> **Task**:
Pictures are to be left out, and only the lines below starting at the one with "ATOM 11 C C" and ending at the one with "ATOM 42 N N" are to be reproduced, each exactly, both ends included.

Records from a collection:
Start of Block
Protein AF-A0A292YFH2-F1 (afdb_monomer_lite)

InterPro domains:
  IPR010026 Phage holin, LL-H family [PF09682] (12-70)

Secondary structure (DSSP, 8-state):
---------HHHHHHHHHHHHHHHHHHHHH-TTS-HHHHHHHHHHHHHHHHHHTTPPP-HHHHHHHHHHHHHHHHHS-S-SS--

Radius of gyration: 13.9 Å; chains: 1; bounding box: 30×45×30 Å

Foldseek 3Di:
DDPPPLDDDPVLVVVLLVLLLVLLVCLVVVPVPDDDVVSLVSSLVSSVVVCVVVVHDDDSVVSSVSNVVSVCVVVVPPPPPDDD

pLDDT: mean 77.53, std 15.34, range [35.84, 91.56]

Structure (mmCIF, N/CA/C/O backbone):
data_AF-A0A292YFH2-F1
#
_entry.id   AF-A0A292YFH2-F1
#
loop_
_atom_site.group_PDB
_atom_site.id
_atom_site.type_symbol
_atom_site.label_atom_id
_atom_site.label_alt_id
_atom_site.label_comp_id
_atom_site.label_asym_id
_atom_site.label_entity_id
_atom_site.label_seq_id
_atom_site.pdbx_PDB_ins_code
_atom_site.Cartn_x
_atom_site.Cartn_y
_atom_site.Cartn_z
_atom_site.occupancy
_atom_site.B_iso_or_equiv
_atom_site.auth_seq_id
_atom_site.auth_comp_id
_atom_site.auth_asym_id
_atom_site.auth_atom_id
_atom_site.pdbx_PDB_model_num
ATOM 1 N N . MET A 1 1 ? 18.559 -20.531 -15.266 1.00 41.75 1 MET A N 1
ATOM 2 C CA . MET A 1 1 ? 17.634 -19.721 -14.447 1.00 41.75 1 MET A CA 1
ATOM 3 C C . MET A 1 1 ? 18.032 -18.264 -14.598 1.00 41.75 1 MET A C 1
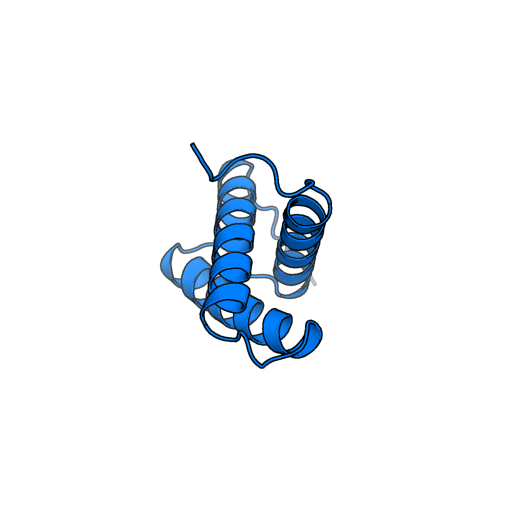ATOM 5 O O . MET A 1 1 ? 19.085 -17.891 -14.102 1.00 41.75 1 MET A O 1
ATOM 9 N N . GLY A 1 2 ? 17.272 -17.478 -15.361 1.00 43.75 2 GLY A N 1
ATOM 10 C CA . GLY A 1 2 ? 17.492 -16.035 -15.460 1.00 43.75 2 GLY A CA 1
ATOM 11 C C . GLY A 1 2 ? 16.753 -15.353 -14.320 1.00 43.75 2 GLY A C 1
ATOM 12 O O . GLY A 1 2 ? 15.535 -15.482 -14.227 1.00 43.75 2 GLY A O 1
ATOM 13 N N . ILE A 1 3 ? 17.476 -14.675 -13.436 1.00 50.25 3 ILE A N 1
ATOM 14 C CA . ILE A 1 3 ? 16.868 -13.799 -12.438 1.00 50.25 3 ILE A CA 1
ATOM 15 C C . ILE A 1 3 ? 16.380 -12.589 -13.237 1.00 50.25 3 ILE A C 1
ATOM 17 O O . ILE A 1 3 ? 17.171 -11.725 -13.605 1.00 50.25 3 ILE A O 1
ATOM 21 N N . LEU A 1 4 ? 15.105 -12.589 -13.633 1.00 51.31 4 LEU A N 1
ATOM 22 C CA . LEU A 1 4 ? 14.464 -11.419 -14.223 1.00 51.31 4 LEU A CA 1
ATOM 23 C C . LEU A 1 4 ? 14.390 -10.371 -13.122 1.00 51.31 4 LEU A C 1
ATOM 25 O O . LEU A 1 4 ? 13.438 -10.324 -12.348 1.00 51.31 4 LEU A O 1
ATOM 29 N N . SER A 1 5 ? 15.430 -9.557 -13.021 1.00 51.19 5 SER A N 1
ATOM 30 C CA . SER A 1 5 ? 15.397 -8.339 -12.241 1.00 51.19 5 SER A CA 1
ATOM 31 C C . SER A 1 5 ? 14.303 -7.469 -12.852 1.00 51.19 5 SER A C 1
ATOM 33 O O . SER A 1 5 ? 14.512 -6.81
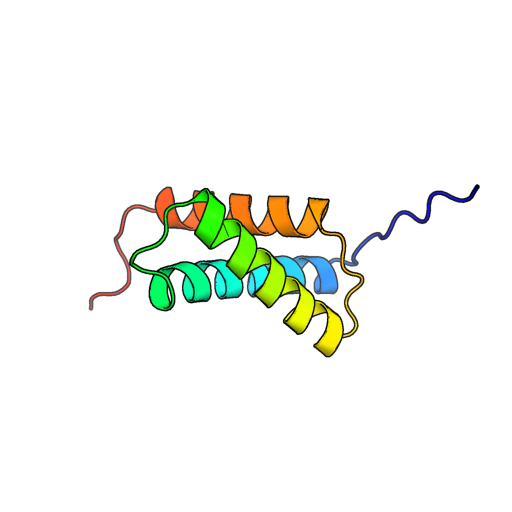7 -13.875 1.00 51.19 5 SER A O 1
ATOM 35 N N . THR A 1 6 ? 13.104 -7.500 -12.276 1.00 58.22 6 THR A N 1
ATOM 36 C CA . THR A 1 6 ? 11.997 -6.605 -12.616 1.00 58.22 6 THR A CA 1
ATOM 37 C C . THR A 1 6 ? 12.390 -5.198 -12.174 1.00 58.22 6 THR A C 1
ATOM 39 O O . THR A 1 6 ? 11.953 -4.680 -11.150 1.00 58.22 6 THR A O 1
ATOM 42 N N . HIS A 1 7 ? 13.323 -4.574 -12.887 1.00 64.44 7 HIS A N 1
ATOM 43 C CA . HIS A 1 7 ? 13.676 -3.183 -12.671 1.00 64.44 7 HIS A CA 1
ATOM 44 C C . HIS A 1 7 ? 12.500 -2.348 -13.160 1.00 64.44 7 HIS A C 1
ATOM 46 O O . HIS A 1 7 ? 12.248 -2.252 -14.359 1.00 64.44 7 HIS A O 1
ATOM 52 N N . LEU A 1 8 ? 11.755 -1.782 -12.211 1.00 70.88 8 LEU A N 1
ATOM 53 C CA . LEU A 1 8 ? 10.810 -0.731 -12.534 1.00 70.88 8 LEU A CA 1
ATOM 54 C C . LEU A 1 8 ? 11.636 0.446 -13.045 1.00 70.88 8 LEU A C 1
ATOM 56 O O . LEU A 1 8 ? 12.638 0.820 -12.433 1.00 70.88 8 LEU A O 1
ATOM 60 N N . ASN A 1 9 ? 11.244 1.010 -14.180 1.00 82.50 9 ASN A N 1
ATOM 61 C CA . ASN A 1 9 ? 11.814 2.287 -14.593 1.00 82.50 9 ASN A CA 1
ATOM 62 C C . ASN A 1 9 ? 11.355 3.396 -13.625 1.00 82.50 9 ASN A C 1
ATOM 64 O O . ASN A 1 9 ? 10.405 3.207 -12.864 1.00 82.50 9 ASN A O 1
ATOM 68 N N . ALA A 1 10 ? 12.003 4.564 -13.661 1.00 83.69 10 ALA A N 1
ATOM 69 C CA . ALA A 1 10 ? 11.709 5.661 -12.732 1.00 83.69 10 ALA A CA 1
ATOM 70 C C . ALA A 1 10 ? 10.210 6.021 -12.678 1.00 83.69 10 ALA A C 1
ATOM 72 O O . ALA A 1 10 ? 9.660 6.216 -11.600 1.00 83.69 10 ALA A O 1
ATOM 73 N N . ARG A 1 11 ? 9.524 5.999 -13.829 1.00 84.12 11 ARG A N 1
ATOM 74 C CA . ARG A 1 11 ? 8.084 6.274 -13.932 1.00 84.12 11 ARG A CA 1
ATOM 75 C C . ARG A 1 11 ? 7.224 5.182 -13.292 1.00 84.12 11 ARG A C 1
ATOM 77 O O . ARG A 1 11 ? 6.217 5.474 -12.660 1.00 84.12 11 ARG A O 1
ATOM 84 N N . GLN A 1 12 ? 7.591 3.916 -13.468 1.00 85.44 12 GLN A N 1
ATOM 85 C CA . GLN A 1 12 ? 6.899 2.790 -12.841 1.00 85.44 12 GLN A CA 1
ATOM 86 C C . GLN A 1 12 ? 7.128 2.762 -11.328 1.00 85.44 12 GLN A C 1
ATOM 88 O O . GLN A 1 12 ? 6.212 2.418 -10.590 1.00 85.44 12 GLN A O 1
ATOM 93 N N . GLN A 1 13 ? 8.324
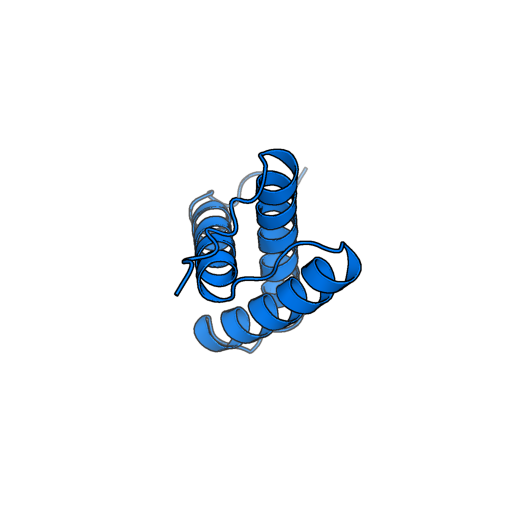 3.142 -10.872 1.00 86.06 13 GLN A N 1
ATOM 94 C CA . GLN A 1 13 ? 8.634 3.255 -9.451 1.00 86.06 13 GLN A CA 1
ATOM 95 C C . GLN A 1 13 ? 7.847 4.398 -8.803 1.00 86.06 13 GLN A C 1
ATOM 97 O O . GLN A 1 13 ? 7.202 4.176 -7.786 1.00 86.06 13 GLN A O 1
ATOM 102 N N . GLU A 1 14 ? 7.825 5.579 -9.420 1.00 87.62 14 GLU A N 1
ATOM 103 C CA . GLU A 1 14 ? 7.009 6.709 -8.959 1.00 87.62 14 GLU A CA 1
ATOM 104 C C . GLU A 1 14 ? 5.522 6.332 -8.899 1.00 87.62 14 GLU A C 1
ATOM 106 O O . GLU A 1 14 ? 4.837 6.595 -7.913 1.00 87.62 14 GLU A O 1
ATOM 111 N N . MET A 1 15 ? 5.022 5.634 -9.921 1.00 88.88 15 MET A N 1
ATOM 112 C CA . MET A 1 15 ? 3.637 5.171 -9.943 1.00 88.88 15 MET A CA 1
ATOM 113 C C . MET A 1 15 ? 3.351 4.125 -8.859 1.00 88.88 15 MET A C 1
ATOM 115 O O . MET A 1 15 ? 2.277 4.159 -8.265 1.00 88.88 15 MET A O 1
ATOM 119 N N . LEU A 1 16 ? 4.298 3.230 -8.563 1.00 87.75 16 LEU A N 1
ATOM 120 C CA . LEU A 1 16 ? 4.184 2.285 -7.451 1.00 87.75 16 LEU A CA 1
ATOM 121 C C . LEU A 1 16 ? 4.117 3.016 -6.102 1.00 87.75 16 LEU A C 1
ATOM 123 O O . LEU A 1 16 ? 3.289 2.666 -5.268 1.00 87.75 16 LEU A O 1
ATOM 127 N N . GLU A 1 17 ? 4.950 4.038 -5.895 1.00 88.25 17 GLU A N 1
ATOM 128 C CA . GLU A 1 17 ? 4.943 4.844 -4.667 1.00 88.25 17 GLU A CA 1
ATOM 129 C C . GLU A 1 17 ? 3.630 5.625 -4.501 1.00 88.25 17 GLU A C 1
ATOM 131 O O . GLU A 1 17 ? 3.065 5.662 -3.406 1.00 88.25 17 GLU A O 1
End of Block
> **Finished exercise**:
ATOM 11 C C . GLY A 1 2 ? 16.753 -15.353 -14.320 1.00 43.75 2 GLY A C 1
ATOM 12 O O . GLY A 1 2 ? 15.535 -15.482 -14.227 1.00 43.75 2 GLY A O 1
ATOM 13 N N . ILE A 1 3 ? 17.476 -14.675 -13.436 1.00 50.25 3 ILE A N 1
ATOM 14 C CA . ILE A 1 3 ? 16.868 -13.799 -12.438 1.00 50.25 3 ILE A CA 1
ATOM 15 C C . ILE A 1 3 ? 16.380 -12.589 -13.237 1.00 50.25 3 ILE A C 1
ATOM 17 O O . ILE A 1 3 ? 17.171 -11.725 -13.605 1.00 50.25 3 ILE A O 1
ATOM 21 N N . LEU A 1 4 ? 15.105 -12.589 -13.633 1.00 51.31 4 LEU A N 1
ATOM 22 C CA . LEU A 1 4 ? 14.464 -11.419 -14.223 1.00 51.31 4 LEU A CA 1
ATOM 23 C C . LEU A 1 4 ? 14.390 -10.371 -13.122 1.00 51.31 4 LEU A C 1
ATOM 25 O O . LEU A 1 4 ? 13.438 -10.324 -12.348 1.00 51.31 4 LEU A O 1
ATOM 29 N N . SER A 1 5 ? 15.430 -9.557 -13.021 1.00 51.19 5 SER A N 1
ATOM 30 C CA . SER A 1 5 ? 15.397 -8.339 -12.241 1.00 51.19 5 SER A CA 1
ATOM 31 C C . SER A 1 5 ? 14.303 -7.469 -12.852 1.00 51.19 5 SER A C 1
ATOM 33 O O . SER A 1 5 ? 14.512 -6.81
7 -13.875 1.00 51.19 5 SER A O 1
ATOM 35 N N . THR A 1 6 ? 13.104 -7.500 -12.276 1.00 58.22 6 THR A N 1
ATOM 36 C CA . THR A 1 6 ? 11.997 -6.605 -12.616 1.00 58.22 6 THR A CA 1
ATOM 37 C C . THR A 1 6 ? 12.390 -5.198 -12.174 1.00 58.22 6 THR A C 1
ATOM 39 O O . THR A 1 6 ? 11.953 -4.680 -11.150 1.00 58.22 6 THR A O 1
ATOM 42 N N . HIS A 1 7 ? 13.323 -4.574 -12.887 1.00 64.44 7 HIS A N 1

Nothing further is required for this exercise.